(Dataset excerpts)
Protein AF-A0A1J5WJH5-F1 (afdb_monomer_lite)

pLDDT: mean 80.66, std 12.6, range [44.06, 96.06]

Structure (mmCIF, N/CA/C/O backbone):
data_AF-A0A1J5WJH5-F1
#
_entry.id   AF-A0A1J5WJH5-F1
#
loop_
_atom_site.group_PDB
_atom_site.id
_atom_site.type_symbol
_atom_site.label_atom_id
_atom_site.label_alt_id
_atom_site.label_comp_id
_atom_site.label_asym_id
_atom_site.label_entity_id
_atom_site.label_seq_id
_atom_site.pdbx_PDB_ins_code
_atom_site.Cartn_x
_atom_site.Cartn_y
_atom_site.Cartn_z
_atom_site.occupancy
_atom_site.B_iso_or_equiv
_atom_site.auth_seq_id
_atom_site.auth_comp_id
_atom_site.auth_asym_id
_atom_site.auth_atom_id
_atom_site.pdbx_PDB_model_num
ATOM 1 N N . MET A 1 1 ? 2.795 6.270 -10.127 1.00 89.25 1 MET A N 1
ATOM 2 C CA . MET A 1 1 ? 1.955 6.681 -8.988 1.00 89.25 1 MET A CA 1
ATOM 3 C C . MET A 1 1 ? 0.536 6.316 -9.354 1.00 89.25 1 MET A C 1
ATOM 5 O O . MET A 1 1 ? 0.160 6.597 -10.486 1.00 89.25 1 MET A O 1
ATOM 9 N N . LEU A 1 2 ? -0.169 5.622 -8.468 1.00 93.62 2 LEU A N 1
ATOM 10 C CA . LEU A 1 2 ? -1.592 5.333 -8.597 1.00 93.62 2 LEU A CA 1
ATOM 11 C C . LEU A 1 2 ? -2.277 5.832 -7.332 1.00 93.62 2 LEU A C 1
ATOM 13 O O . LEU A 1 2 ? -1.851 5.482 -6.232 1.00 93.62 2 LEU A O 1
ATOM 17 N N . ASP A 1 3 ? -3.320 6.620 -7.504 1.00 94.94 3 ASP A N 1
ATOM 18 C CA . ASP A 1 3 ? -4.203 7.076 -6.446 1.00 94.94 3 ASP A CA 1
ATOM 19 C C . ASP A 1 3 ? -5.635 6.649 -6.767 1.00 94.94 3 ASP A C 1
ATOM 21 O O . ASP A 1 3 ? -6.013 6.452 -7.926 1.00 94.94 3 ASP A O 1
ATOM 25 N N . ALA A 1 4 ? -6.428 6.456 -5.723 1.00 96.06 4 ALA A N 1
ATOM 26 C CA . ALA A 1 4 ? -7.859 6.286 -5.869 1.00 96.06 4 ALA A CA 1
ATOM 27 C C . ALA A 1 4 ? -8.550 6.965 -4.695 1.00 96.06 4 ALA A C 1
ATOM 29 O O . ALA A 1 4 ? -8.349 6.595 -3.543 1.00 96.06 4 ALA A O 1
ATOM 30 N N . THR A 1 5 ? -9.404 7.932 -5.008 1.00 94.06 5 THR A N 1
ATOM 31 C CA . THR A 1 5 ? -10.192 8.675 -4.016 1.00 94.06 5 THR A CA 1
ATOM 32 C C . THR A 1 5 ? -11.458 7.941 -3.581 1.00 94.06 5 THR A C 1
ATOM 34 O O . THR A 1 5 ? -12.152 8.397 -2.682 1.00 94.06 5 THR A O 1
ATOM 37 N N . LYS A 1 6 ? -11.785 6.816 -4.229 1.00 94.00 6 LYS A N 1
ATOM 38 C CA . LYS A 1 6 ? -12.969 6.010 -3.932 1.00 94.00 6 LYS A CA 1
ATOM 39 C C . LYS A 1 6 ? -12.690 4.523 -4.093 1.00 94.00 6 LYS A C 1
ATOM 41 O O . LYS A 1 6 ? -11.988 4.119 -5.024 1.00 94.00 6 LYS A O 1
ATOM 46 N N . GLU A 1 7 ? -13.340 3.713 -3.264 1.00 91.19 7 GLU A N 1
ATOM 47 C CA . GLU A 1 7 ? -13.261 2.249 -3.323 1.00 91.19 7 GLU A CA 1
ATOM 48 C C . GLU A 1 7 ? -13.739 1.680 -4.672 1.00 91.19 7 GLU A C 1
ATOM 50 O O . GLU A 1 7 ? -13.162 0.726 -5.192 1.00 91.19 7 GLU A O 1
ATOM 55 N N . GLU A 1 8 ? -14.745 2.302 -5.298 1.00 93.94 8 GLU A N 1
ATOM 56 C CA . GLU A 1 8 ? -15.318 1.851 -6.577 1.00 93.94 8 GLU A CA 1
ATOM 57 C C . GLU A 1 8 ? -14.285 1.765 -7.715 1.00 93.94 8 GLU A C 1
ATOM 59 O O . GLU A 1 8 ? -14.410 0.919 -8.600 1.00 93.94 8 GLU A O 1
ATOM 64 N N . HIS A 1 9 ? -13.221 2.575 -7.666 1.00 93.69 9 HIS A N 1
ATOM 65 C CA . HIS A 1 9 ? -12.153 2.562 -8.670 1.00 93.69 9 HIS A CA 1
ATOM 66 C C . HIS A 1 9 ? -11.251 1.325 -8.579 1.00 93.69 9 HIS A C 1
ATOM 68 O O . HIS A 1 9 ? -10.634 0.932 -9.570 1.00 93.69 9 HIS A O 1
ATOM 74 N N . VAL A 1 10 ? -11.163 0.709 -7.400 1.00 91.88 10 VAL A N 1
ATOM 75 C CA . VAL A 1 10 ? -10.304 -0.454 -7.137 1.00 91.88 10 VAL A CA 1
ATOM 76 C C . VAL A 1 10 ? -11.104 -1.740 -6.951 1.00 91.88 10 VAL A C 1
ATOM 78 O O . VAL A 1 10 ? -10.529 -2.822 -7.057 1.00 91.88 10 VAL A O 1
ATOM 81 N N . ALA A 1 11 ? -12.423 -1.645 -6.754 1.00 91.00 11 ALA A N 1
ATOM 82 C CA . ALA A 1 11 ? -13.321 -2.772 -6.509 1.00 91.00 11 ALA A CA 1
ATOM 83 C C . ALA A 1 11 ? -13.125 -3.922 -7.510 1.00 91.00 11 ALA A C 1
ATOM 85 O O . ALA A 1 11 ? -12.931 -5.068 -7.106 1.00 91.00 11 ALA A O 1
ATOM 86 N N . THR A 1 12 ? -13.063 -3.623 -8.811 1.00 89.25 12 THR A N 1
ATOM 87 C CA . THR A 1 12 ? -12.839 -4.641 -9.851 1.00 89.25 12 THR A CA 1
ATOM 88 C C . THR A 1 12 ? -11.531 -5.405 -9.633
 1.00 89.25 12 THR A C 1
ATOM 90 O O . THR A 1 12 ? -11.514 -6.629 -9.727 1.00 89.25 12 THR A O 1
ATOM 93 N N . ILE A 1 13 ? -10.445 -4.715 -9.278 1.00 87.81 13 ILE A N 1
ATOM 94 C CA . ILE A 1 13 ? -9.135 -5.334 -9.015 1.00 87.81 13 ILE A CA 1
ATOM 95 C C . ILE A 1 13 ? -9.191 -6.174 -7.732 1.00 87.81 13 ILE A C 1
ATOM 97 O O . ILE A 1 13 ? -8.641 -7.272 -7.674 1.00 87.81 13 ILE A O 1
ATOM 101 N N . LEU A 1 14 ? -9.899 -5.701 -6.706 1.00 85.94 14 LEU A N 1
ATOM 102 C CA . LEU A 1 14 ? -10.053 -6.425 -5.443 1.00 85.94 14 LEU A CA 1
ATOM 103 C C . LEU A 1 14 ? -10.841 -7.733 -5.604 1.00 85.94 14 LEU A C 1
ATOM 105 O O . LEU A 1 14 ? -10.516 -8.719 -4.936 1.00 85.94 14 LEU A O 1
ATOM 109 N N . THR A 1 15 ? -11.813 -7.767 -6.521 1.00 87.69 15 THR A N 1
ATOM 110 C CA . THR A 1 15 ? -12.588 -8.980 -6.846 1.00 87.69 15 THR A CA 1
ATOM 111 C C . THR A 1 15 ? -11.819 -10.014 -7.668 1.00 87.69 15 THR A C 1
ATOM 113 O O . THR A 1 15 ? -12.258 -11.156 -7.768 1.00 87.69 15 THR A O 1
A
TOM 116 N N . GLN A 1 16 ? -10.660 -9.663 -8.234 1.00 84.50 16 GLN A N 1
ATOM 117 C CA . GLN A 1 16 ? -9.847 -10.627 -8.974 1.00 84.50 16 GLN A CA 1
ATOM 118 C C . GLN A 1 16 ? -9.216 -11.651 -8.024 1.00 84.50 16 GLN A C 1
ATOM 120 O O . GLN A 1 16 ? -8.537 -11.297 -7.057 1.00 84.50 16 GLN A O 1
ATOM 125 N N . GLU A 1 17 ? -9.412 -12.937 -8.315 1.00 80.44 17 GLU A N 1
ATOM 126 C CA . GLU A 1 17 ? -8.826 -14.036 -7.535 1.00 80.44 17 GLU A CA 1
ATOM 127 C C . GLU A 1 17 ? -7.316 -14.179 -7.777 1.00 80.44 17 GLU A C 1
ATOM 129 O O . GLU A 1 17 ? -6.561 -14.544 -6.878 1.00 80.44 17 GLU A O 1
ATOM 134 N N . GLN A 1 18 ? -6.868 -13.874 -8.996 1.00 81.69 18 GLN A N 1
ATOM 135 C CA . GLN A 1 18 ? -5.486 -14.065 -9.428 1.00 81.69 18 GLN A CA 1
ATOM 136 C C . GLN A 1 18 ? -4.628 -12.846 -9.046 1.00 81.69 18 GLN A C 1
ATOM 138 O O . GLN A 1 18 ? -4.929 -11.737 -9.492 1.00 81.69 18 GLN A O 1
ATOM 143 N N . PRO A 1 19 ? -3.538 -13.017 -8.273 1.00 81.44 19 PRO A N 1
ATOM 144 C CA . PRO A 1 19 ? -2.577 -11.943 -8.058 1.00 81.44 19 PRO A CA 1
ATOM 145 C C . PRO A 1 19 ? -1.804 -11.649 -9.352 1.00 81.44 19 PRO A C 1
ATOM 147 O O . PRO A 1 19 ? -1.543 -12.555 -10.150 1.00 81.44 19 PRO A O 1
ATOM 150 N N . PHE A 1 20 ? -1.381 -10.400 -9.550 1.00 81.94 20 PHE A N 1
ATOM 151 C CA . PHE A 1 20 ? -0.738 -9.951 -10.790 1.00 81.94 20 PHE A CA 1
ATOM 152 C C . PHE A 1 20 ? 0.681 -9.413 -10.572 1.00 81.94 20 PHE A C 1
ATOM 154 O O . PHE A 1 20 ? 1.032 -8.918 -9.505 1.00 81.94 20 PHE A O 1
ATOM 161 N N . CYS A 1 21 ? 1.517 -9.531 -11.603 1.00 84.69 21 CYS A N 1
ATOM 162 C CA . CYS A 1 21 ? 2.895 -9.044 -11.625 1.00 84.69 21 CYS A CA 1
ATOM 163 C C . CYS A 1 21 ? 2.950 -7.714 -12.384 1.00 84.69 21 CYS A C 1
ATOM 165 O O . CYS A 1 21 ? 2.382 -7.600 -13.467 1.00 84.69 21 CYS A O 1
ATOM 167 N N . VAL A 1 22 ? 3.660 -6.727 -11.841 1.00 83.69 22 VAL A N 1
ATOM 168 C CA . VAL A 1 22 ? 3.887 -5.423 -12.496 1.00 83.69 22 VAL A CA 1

• Activity: Copy out only the lines of the records above from the one with "ATOM 134 N N" through the one with "ATOM 147 O O", exactly as they stand, both included.

• Solution to the exercise:
ATOM 134 N N . GLN A 1 18 ? -6.868 -13.874 -8.996 1.00 81.69 18 GLN A N 1
ATOM 135 C CA . GLN A 1 18 ? -5.486 -14.065 -9.428 1.00 81.69 18 GLN A CA 1
ATOM 136 C C . GLN A 1 18 ? -4.628 -12.846 -9.046 1.00 81.69 18 GLN A C 1
ATOM 138 O O . GLN A 1 18 ? -4.929 -11.737 -9.492 1.00 81.69 18 GLN A O 1
ATOM 143 N N . PRO A 1 19 ? -3.538 -13.017 -8.273 1.00 81.44 19 PRO A N 1
ATOM 144 C CA . PRO A 1 19 ? -2.577 -11.943 -8.058 1.00 81.44 19 PRO A CA 1
ATOM 145 C C . PRO A 1 19 ? -1.804 -11.649 -9.352 1.00 81.44 19 PRO A C 1
ATOM 147 O O . PRO A 1 19 ? -1.543 -12.555 -10.150 1.00 81.44 19 PRO A O 1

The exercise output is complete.